┌─ Records for this task

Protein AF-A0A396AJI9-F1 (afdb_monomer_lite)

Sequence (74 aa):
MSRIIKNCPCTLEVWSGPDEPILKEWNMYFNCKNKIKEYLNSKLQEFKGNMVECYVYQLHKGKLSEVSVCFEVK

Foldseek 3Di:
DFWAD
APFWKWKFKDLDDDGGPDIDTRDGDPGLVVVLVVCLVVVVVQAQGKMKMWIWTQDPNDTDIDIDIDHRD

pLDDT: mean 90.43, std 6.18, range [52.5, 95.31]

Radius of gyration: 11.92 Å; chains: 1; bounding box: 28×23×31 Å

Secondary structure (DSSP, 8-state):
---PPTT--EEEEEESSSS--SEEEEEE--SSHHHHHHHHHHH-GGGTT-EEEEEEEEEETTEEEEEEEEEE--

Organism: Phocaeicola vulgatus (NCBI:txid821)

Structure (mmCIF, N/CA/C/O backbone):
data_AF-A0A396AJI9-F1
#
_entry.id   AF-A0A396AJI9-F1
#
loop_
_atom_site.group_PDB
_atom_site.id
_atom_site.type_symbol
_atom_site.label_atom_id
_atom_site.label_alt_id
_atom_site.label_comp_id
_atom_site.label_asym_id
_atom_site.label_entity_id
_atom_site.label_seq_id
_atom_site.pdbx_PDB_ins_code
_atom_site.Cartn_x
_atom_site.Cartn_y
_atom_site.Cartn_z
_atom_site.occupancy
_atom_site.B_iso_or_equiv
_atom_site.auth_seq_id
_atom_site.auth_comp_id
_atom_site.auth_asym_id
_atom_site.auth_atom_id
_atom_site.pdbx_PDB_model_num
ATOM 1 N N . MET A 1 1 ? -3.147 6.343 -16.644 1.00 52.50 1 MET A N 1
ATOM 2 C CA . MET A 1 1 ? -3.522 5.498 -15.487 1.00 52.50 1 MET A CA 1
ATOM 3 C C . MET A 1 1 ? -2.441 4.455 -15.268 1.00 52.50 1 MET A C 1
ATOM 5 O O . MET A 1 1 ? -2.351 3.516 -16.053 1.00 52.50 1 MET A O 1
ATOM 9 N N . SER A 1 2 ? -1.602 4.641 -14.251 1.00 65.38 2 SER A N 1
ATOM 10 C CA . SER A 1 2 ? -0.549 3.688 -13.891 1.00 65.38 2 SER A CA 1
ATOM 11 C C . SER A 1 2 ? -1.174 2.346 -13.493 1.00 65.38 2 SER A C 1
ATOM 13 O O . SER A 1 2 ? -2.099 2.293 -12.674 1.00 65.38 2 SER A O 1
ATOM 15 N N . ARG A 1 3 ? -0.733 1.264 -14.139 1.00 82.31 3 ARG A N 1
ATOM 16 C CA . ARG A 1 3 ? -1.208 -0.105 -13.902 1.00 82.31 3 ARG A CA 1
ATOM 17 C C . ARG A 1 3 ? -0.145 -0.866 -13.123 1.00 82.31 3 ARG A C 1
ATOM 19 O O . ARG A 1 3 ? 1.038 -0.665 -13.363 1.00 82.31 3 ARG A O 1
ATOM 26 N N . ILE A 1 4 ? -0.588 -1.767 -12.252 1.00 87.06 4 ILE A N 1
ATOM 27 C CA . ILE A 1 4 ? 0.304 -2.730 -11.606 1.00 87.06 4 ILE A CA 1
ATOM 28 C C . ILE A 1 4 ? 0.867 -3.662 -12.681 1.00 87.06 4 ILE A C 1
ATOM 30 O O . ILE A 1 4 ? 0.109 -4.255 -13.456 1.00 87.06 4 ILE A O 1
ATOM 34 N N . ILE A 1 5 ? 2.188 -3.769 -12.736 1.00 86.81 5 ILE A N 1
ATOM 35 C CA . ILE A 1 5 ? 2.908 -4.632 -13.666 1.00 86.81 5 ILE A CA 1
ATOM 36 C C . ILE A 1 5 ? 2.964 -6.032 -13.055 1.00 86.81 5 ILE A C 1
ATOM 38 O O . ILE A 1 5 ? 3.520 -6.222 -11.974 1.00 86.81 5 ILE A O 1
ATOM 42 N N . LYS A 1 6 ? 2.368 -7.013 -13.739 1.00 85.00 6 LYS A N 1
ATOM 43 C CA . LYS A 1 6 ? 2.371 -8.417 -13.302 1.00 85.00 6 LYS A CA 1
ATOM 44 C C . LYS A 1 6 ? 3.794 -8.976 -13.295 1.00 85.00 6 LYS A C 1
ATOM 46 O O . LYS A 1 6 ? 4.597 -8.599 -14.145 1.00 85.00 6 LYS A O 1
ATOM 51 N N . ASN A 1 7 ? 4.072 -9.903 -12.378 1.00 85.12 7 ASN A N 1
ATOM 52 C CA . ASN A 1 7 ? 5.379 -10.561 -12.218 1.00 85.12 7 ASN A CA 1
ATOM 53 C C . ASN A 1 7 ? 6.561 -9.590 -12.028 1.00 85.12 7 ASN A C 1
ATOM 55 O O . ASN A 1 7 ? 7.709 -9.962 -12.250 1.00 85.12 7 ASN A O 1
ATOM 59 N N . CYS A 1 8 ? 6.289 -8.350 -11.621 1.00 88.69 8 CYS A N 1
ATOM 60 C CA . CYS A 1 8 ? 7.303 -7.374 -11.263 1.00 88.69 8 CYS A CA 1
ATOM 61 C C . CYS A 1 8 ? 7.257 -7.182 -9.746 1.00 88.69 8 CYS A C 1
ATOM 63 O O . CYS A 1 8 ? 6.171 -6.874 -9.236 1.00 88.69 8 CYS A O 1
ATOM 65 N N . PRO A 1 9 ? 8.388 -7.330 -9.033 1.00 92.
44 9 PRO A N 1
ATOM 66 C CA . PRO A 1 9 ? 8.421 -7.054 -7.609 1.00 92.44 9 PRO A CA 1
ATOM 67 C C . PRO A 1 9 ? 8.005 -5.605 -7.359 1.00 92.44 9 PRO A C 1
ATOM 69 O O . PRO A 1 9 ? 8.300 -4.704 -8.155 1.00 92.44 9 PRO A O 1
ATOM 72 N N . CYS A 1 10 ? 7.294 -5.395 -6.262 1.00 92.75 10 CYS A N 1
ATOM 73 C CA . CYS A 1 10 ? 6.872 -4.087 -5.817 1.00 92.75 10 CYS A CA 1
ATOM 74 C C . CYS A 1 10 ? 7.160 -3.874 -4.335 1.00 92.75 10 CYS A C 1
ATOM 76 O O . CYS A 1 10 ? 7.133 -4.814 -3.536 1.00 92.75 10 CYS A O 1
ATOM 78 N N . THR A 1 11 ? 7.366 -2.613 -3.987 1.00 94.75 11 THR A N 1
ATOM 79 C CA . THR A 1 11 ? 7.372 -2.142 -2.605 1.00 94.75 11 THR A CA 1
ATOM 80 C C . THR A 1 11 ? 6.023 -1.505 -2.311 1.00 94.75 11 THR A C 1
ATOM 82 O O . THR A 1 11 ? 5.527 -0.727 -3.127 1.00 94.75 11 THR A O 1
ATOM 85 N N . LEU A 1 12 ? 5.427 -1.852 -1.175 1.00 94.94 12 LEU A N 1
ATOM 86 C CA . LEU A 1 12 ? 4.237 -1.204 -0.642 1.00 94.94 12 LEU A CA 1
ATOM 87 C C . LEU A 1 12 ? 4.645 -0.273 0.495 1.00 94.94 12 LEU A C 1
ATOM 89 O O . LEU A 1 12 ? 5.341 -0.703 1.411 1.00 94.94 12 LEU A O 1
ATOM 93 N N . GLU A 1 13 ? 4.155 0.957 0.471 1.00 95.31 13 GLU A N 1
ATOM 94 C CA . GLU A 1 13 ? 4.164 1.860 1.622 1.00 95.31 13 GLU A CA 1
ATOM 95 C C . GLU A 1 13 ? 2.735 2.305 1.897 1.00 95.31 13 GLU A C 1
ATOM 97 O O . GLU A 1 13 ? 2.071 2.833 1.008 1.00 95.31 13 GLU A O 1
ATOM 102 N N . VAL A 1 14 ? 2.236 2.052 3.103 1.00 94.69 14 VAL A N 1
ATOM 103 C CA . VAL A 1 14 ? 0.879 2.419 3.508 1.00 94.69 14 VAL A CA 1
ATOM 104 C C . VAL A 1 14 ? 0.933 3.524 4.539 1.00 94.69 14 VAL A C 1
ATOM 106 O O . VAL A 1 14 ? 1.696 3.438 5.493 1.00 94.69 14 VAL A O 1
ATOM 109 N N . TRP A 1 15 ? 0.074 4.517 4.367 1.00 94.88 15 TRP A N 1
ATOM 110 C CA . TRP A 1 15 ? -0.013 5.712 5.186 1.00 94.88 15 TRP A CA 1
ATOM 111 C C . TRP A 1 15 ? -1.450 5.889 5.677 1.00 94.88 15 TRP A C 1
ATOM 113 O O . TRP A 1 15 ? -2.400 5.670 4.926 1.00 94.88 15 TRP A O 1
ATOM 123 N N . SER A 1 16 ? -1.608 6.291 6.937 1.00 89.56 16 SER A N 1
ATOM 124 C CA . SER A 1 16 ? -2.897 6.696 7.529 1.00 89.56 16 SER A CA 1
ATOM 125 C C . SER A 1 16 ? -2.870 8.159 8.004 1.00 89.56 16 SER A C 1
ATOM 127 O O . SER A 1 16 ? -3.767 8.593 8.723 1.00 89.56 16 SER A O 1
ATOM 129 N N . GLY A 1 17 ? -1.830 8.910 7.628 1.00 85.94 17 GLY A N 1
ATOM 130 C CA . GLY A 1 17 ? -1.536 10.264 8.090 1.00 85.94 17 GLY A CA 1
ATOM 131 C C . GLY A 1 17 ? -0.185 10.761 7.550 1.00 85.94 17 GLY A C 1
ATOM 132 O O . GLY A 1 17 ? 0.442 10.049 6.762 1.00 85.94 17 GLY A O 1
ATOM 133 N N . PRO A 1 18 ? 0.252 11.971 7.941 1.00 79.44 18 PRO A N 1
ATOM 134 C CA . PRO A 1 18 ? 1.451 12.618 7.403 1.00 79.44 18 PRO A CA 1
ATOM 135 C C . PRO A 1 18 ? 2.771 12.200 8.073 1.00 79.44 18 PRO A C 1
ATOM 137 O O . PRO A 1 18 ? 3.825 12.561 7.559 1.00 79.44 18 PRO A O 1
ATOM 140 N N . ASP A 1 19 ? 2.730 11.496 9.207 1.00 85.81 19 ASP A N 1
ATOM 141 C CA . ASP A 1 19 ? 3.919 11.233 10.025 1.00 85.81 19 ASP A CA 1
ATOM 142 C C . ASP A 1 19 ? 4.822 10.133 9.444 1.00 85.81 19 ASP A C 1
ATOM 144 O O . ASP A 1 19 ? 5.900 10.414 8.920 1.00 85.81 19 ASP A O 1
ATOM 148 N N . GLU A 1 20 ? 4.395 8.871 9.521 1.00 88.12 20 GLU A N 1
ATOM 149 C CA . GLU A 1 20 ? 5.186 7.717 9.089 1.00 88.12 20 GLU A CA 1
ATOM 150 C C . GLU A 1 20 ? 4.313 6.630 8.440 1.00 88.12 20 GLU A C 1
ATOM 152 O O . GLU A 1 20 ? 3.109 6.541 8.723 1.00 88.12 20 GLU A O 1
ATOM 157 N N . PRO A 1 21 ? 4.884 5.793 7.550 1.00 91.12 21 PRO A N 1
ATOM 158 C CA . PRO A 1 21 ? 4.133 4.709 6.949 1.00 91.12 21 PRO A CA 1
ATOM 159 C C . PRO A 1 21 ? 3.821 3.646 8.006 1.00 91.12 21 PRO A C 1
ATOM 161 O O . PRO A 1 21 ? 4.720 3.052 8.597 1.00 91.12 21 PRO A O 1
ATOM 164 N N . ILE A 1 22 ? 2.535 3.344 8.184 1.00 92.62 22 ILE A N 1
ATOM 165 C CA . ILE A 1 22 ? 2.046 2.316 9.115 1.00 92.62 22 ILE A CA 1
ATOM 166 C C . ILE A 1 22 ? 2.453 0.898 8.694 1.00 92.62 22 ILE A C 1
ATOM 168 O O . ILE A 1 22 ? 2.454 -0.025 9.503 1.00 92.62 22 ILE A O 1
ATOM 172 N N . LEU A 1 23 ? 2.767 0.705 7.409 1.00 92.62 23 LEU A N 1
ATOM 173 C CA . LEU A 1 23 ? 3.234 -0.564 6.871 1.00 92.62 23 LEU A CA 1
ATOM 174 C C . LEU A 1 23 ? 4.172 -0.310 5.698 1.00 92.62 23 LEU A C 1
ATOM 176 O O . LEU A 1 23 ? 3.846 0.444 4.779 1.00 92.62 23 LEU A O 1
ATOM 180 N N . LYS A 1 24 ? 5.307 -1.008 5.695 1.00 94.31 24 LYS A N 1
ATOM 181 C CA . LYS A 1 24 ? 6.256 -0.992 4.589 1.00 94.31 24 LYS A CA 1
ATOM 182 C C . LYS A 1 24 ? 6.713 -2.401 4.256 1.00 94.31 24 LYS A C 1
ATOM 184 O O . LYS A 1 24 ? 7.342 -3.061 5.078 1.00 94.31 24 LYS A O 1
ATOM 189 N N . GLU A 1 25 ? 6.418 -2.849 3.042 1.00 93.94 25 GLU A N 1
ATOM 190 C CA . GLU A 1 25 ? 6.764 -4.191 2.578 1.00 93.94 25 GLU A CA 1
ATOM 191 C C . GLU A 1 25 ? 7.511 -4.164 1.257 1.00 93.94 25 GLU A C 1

└─

Task directions
Everything from the line containing "ATOM 9 N N ." through the line containing "ATOM 43 C CA" in the material above should be retyped exactly, both ends included, and nothing more.

Completed task
ATOM 9 N N . SER A 1 2 ? -1.602 4.641 -14.251 1.00 65.38 2 SER A N 1
ATOM 10 C CA . SER A 1 2 ? -0.549 3.688 -13.891 1.00 65.38 2 SER A CA 1
ATOM 11 C C . SER A 1 2 ? -1.174 2.346 -13.493 1.00 65.38 2 SER A C 1
ATOM 13 O O . SER A 1 2 ? -2.099 2.293 -12.674 1.00 65.38 2 SER A O 1
ATOM 15 N N . ARG A 1 3 ? -0.733 1.264 -14.139 1.00 82.31 3 ARG A N 1
ATOM 16 C CA . ARG A 1 3 ? -1.208 -0.105 -13.902 1.00 82.31 3 ARG A CA 1
ATOM 17 C C . ARG A 1 3 ? -0.145 -0.866 -13.123 1.00 82.31 3 ARG A C 1
ATOM 19 O O . ARG A 1 3 ? 1.038 -0.665 -13.363 1.00 82.31 3 ARG A O 1
ATOM 26 N N . ILE A 1 4 ? -0.588 -1.767 -12.252 1.00 87.06 4 ILE A N 1
ATOM 27 C CA . ILE A 1 4 ? 0.304 -2.730 -11.606 1.00 87.06 4 ILE A CA 1
ATOM 28 C C . ILE A 1 4 ? 0.867 -3.662 -12.681 1.00 87.06 4 ILE A C 1
ATOM 30 O O . ILE A 1 4 ? 0.109 -4.255 -13.456 1.00 87.06 4 ILE A O 1
ATOM 34 N N . ILE A 1 5 ? 2.188 -3.769 -12.736 1.00 86.81 5 ILE A N 1
ATOM 35 C CA . ILE A 1 5 ? 2.908 -4.632 -13.666 1.00 86.81 5 ILE A CA 1
ATOM 36 C C . ILE A 1 5 ? 2.964 -6.032 -13.055 1.00 86.81 5 ILE A C 1
ATOM 38 O O . ILE A 1 5 ? 3.520 -6.222 -11.974 1.00 86.81 5 ILE A O 1
ATOM 42 N N . LYS A 1 6 ? 2.368 -7.013 -13.739 1.00 85.00 6 LYS A N 1
ATOM 43 C CA . LYS A 1 6 ? 2.371 -8.417 -13.302 1.00 85.00 6 LYS A CA 1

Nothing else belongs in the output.